■ What needs to be done ■
Each line of the data below containing "NCBI" needs to be listed.

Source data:
______________________________

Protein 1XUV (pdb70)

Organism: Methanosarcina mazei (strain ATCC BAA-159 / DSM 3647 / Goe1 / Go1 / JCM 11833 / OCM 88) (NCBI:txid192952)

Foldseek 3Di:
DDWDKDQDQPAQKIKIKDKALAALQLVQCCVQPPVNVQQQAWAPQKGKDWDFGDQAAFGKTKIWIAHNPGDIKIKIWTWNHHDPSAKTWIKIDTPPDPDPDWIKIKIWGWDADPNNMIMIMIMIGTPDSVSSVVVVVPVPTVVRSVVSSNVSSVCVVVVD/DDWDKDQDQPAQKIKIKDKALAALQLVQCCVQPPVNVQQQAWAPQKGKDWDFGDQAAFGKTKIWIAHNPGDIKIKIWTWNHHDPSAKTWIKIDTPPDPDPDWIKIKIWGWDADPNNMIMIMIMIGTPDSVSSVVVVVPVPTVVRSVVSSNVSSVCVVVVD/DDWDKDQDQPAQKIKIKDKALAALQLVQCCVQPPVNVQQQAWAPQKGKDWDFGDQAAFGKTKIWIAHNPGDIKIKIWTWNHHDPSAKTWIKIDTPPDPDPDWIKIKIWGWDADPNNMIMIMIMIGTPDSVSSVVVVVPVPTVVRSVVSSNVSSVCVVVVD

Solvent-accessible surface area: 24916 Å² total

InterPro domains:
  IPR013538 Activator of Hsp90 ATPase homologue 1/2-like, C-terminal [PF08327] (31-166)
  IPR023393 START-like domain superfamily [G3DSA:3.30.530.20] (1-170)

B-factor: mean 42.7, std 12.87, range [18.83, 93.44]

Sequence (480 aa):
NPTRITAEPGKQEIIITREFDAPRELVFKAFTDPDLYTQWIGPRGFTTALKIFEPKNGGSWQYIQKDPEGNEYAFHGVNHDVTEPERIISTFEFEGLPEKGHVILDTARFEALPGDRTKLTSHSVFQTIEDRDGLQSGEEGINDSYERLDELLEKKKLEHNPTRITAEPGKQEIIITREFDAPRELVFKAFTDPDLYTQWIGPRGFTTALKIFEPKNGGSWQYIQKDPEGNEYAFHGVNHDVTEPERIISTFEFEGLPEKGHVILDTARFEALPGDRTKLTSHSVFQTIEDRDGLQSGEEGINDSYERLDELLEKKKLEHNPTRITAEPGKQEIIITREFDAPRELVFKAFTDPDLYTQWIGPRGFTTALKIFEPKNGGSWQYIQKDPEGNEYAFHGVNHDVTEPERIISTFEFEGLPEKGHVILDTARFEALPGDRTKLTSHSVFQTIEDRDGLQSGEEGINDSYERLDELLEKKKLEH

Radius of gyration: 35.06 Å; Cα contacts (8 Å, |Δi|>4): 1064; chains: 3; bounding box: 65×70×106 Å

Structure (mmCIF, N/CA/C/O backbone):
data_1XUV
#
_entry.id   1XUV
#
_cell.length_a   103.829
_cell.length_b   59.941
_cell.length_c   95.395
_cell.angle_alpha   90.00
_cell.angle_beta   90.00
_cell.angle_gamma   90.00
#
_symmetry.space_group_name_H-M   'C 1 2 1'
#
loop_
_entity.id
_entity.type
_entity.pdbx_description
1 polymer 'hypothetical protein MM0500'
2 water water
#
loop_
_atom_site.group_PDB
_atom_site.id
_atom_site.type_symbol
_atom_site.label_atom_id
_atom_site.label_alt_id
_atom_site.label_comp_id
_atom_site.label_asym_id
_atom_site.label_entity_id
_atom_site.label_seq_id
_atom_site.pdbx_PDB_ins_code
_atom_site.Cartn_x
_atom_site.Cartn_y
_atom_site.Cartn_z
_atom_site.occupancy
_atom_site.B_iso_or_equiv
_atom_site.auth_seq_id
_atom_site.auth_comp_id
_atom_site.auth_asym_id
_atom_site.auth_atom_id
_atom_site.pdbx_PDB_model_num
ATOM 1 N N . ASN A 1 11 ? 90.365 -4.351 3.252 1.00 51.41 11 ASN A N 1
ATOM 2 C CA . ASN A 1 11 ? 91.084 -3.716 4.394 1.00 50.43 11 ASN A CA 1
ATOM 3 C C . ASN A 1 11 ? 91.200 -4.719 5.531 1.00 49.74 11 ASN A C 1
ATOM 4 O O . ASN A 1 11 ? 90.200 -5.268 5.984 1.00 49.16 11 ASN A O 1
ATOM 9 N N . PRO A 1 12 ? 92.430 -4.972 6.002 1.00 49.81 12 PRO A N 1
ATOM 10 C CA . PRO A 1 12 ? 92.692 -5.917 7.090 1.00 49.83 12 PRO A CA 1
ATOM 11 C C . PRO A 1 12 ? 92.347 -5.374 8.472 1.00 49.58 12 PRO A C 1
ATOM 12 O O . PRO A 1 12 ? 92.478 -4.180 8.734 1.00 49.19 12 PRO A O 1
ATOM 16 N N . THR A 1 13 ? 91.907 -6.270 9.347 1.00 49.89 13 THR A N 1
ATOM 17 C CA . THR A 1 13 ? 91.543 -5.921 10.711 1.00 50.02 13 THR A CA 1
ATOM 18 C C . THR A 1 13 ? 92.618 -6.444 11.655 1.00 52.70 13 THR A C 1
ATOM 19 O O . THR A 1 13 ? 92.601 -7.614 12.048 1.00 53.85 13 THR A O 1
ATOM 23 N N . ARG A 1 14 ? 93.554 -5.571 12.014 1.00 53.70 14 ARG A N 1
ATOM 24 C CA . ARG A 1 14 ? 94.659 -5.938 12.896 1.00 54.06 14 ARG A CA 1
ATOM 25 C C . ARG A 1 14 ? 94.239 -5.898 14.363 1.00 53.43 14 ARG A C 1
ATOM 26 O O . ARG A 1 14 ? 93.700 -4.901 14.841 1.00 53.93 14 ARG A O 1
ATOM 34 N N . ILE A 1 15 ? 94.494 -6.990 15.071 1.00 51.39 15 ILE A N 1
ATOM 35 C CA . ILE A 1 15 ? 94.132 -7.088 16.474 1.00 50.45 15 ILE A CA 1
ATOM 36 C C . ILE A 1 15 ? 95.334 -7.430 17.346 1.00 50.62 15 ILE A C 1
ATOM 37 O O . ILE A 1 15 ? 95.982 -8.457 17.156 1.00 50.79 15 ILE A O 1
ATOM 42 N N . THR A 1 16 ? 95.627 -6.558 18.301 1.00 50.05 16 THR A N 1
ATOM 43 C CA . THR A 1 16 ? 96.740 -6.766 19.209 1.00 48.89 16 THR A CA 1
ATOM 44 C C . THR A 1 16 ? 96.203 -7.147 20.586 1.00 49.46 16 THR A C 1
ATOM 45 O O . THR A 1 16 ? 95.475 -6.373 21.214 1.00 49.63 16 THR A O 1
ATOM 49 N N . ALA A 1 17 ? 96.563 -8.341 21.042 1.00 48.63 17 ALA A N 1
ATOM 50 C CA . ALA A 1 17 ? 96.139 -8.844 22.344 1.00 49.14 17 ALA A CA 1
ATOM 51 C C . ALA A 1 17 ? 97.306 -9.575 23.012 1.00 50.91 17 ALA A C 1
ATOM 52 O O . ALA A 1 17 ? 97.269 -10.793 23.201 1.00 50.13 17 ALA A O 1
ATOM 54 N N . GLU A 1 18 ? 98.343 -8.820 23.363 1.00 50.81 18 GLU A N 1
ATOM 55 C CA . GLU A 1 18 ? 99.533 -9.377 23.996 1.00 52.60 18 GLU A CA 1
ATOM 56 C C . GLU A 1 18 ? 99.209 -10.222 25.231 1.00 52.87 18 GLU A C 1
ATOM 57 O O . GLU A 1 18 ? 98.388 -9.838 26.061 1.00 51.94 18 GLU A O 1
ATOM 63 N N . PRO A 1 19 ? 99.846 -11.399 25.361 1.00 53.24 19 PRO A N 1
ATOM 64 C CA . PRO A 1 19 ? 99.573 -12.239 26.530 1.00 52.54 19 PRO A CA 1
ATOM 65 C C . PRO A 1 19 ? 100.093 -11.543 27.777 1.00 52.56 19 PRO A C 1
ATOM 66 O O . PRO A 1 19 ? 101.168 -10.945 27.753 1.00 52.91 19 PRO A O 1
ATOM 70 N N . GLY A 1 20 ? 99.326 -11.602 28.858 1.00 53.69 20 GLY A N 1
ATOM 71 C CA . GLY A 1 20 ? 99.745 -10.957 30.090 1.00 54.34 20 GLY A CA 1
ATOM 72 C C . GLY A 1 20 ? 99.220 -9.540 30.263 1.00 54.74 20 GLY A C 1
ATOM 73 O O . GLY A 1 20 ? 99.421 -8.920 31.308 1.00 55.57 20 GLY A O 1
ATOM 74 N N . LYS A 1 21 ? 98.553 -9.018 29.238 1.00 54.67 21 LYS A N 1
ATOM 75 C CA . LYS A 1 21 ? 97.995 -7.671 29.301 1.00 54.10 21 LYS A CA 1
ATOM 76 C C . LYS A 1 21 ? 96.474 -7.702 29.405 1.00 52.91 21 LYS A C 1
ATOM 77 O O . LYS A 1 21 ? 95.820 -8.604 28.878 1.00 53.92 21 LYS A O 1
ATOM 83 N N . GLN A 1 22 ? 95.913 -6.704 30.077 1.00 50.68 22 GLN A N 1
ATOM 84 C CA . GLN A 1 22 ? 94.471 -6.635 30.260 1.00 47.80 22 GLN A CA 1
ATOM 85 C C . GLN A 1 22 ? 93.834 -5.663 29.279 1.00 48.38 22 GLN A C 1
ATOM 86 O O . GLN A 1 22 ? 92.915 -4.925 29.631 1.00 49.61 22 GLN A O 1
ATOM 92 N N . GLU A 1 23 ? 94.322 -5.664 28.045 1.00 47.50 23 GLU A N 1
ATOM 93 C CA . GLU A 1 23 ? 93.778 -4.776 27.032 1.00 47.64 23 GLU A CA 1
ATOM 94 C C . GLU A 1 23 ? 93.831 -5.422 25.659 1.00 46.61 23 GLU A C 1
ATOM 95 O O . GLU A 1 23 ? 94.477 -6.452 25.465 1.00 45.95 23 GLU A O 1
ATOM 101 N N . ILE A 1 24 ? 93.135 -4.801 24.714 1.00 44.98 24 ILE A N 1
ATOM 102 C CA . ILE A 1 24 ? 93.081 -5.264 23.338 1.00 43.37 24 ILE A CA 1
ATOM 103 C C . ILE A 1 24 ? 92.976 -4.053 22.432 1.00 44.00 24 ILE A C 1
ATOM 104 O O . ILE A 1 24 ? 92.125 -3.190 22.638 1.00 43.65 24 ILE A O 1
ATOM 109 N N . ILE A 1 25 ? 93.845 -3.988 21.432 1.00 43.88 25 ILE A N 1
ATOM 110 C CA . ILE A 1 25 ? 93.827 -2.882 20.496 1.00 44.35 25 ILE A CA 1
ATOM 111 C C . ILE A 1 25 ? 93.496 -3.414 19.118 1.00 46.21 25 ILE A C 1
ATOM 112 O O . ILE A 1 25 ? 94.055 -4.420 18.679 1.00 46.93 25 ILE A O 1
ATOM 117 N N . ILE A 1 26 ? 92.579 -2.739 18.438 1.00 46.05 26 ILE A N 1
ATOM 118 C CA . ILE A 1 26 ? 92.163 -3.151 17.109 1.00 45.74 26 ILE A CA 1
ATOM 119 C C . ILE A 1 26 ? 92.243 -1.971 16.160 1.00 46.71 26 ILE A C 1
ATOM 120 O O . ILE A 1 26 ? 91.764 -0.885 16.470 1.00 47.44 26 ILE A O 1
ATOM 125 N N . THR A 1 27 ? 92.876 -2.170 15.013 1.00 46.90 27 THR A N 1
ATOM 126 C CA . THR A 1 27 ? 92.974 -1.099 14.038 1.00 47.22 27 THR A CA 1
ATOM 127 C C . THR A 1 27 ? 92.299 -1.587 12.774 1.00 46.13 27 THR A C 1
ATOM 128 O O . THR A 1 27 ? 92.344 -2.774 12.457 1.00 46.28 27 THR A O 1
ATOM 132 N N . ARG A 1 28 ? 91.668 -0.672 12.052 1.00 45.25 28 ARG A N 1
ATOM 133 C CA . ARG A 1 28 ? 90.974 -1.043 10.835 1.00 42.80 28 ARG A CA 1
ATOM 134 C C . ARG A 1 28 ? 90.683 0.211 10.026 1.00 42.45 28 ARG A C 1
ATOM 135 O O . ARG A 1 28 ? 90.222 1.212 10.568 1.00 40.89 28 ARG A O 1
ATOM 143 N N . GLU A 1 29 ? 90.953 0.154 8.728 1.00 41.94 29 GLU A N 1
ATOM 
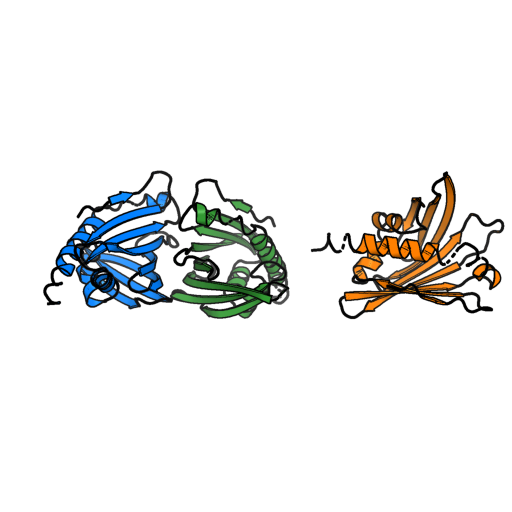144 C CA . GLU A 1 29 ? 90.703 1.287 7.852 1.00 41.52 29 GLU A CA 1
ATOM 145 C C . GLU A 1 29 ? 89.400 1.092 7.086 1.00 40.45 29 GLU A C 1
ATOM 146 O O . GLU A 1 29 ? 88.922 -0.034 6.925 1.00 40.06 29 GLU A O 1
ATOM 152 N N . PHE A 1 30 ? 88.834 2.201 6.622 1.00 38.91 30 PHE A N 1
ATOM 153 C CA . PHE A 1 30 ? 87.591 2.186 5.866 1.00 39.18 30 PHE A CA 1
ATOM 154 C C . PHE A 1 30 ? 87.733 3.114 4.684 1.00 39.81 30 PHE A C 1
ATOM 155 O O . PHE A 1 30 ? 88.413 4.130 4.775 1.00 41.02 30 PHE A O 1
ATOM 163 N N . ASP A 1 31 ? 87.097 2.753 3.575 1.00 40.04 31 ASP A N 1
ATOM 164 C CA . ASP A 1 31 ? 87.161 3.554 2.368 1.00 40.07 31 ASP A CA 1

______________________________

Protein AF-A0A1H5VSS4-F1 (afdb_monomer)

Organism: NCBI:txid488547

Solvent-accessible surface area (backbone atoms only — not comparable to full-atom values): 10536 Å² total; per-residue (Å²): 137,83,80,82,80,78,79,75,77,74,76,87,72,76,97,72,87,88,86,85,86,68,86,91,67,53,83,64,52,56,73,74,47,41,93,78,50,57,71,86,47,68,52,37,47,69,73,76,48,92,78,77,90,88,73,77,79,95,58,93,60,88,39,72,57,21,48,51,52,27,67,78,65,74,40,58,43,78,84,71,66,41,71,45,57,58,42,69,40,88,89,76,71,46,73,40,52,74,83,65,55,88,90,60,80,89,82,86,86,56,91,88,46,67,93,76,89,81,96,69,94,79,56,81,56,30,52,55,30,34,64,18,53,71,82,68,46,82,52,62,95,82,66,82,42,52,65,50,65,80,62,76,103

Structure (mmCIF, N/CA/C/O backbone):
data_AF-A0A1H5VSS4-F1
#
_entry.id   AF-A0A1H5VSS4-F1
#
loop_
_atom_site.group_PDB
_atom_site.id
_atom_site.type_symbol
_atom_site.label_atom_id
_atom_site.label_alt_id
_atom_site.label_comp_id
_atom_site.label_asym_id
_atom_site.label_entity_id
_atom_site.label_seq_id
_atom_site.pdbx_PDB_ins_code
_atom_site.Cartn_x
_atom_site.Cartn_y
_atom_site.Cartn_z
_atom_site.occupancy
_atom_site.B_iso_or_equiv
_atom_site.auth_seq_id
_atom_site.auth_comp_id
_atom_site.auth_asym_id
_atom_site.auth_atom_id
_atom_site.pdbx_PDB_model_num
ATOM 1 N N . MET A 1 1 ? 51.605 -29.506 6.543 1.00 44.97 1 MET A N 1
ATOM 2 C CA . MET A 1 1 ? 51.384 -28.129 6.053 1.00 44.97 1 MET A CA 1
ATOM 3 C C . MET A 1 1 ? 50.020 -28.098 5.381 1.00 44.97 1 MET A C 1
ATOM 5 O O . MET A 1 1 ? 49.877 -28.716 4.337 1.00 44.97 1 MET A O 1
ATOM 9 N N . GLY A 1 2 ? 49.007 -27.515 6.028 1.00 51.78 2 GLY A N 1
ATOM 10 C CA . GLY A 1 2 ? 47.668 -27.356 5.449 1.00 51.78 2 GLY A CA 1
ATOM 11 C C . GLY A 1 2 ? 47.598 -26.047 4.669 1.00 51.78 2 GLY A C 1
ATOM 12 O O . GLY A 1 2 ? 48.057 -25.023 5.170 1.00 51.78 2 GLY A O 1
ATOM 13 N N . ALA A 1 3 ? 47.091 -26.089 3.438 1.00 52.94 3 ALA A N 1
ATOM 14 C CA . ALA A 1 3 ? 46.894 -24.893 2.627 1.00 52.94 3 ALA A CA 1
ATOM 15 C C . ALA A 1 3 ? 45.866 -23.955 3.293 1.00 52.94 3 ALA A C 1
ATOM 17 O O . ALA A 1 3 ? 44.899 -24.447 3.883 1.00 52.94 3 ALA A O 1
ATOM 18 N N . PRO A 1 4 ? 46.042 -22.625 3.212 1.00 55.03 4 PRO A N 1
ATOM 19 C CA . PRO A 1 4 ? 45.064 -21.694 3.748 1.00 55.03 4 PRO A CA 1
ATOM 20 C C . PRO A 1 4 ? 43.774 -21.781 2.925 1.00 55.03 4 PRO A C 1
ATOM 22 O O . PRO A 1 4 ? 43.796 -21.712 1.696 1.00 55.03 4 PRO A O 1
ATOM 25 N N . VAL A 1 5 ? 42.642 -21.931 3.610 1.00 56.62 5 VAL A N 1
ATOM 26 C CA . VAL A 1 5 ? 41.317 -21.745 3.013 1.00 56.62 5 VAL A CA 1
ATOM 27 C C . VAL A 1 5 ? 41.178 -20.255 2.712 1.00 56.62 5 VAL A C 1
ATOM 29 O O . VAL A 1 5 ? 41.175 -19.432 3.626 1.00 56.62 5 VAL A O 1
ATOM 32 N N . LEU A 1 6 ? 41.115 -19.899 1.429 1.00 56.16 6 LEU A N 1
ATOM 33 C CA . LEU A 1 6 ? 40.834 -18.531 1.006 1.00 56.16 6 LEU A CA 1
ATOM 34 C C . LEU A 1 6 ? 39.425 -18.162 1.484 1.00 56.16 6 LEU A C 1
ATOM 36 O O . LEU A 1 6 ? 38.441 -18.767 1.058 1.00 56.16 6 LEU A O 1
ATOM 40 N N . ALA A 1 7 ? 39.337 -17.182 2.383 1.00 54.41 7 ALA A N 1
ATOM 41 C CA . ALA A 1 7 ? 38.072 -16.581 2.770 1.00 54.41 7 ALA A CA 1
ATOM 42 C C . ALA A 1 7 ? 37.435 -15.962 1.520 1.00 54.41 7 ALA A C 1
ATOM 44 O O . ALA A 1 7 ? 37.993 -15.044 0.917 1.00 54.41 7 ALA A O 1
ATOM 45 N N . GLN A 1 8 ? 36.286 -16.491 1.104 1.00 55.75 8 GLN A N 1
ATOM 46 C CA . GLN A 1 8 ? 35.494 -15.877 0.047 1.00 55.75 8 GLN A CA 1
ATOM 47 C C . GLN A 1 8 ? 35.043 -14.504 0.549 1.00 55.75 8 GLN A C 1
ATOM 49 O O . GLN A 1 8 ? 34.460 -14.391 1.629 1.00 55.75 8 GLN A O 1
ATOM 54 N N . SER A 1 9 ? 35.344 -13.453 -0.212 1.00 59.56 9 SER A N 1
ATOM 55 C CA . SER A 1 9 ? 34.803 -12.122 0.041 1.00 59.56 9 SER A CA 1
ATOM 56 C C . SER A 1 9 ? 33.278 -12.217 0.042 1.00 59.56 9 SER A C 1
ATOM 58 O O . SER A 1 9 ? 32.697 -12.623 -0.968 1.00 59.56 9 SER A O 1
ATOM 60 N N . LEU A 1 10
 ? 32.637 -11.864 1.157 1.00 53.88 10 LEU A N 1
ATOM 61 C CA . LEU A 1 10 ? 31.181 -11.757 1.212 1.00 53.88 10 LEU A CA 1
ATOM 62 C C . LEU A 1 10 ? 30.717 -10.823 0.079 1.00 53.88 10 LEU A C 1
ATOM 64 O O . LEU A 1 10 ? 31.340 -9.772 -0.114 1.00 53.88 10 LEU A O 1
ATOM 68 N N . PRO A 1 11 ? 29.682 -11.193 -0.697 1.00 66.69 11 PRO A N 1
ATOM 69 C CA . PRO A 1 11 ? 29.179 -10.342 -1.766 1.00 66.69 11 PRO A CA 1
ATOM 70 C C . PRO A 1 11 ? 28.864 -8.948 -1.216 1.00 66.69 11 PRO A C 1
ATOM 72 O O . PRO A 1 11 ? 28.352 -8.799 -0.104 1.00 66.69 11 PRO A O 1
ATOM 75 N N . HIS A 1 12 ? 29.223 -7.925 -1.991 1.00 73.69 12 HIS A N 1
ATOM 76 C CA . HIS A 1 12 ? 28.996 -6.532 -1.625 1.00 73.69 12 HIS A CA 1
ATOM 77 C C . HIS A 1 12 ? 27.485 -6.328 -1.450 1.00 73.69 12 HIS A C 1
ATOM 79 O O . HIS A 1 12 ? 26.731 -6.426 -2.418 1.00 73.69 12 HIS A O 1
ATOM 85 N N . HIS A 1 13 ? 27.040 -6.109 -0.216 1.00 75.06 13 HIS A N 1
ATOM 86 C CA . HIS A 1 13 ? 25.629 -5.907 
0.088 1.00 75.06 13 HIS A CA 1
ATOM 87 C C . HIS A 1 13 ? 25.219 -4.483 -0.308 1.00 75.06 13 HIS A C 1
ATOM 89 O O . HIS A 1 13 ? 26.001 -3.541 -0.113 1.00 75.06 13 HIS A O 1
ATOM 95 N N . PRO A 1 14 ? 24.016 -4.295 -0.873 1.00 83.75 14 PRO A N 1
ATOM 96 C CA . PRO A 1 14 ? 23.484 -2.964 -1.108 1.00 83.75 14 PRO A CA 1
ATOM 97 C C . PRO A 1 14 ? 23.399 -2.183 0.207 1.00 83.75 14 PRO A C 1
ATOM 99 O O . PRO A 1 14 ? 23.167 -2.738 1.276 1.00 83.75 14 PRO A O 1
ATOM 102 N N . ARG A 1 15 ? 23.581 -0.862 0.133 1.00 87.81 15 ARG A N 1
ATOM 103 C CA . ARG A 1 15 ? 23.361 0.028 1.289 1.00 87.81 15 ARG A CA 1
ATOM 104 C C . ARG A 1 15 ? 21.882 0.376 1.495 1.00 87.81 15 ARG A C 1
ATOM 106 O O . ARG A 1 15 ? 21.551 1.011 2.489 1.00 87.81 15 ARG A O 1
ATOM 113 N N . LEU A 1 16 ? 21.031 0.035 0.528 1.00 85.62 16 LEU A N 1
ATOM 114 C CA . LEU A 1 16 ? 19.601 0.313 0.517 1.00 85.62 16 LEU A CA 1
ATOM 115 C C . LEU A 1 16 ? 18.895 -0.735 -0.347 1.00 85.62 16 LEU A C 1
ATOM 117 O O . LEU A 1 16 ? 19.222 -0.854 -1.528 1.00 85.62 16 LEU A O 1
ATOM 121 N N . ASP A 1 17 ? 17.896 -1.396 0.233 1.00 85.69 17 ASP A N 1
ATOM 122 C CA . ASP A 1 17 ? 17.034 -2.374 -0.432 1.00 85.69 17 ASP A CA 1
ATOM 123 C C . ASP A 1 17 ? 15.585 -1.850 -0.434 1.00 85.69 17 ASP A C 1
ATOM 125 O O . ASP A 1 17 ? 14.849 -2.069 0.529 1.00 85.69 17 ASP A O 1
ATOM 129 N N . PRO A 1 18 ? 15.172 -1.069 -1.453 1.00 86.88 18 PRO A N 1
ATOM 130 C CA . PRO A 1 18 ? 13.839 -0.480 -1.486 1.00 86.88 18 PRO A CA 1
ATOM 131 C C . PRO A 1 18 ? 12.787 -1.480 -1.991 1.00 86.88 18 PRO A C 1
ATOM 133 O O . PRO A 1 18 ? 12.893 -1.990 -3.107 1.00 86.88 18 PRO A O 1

______________________________

■ Output for this exercise ■
Organism: Methanosarcina mazei (strain ATCC BAA-159 / DSM 3647 / Goe1 / Go1 / JCM 11833 / OCM 88) (NCBI:txid192952)
Organism: NCBI:txid488547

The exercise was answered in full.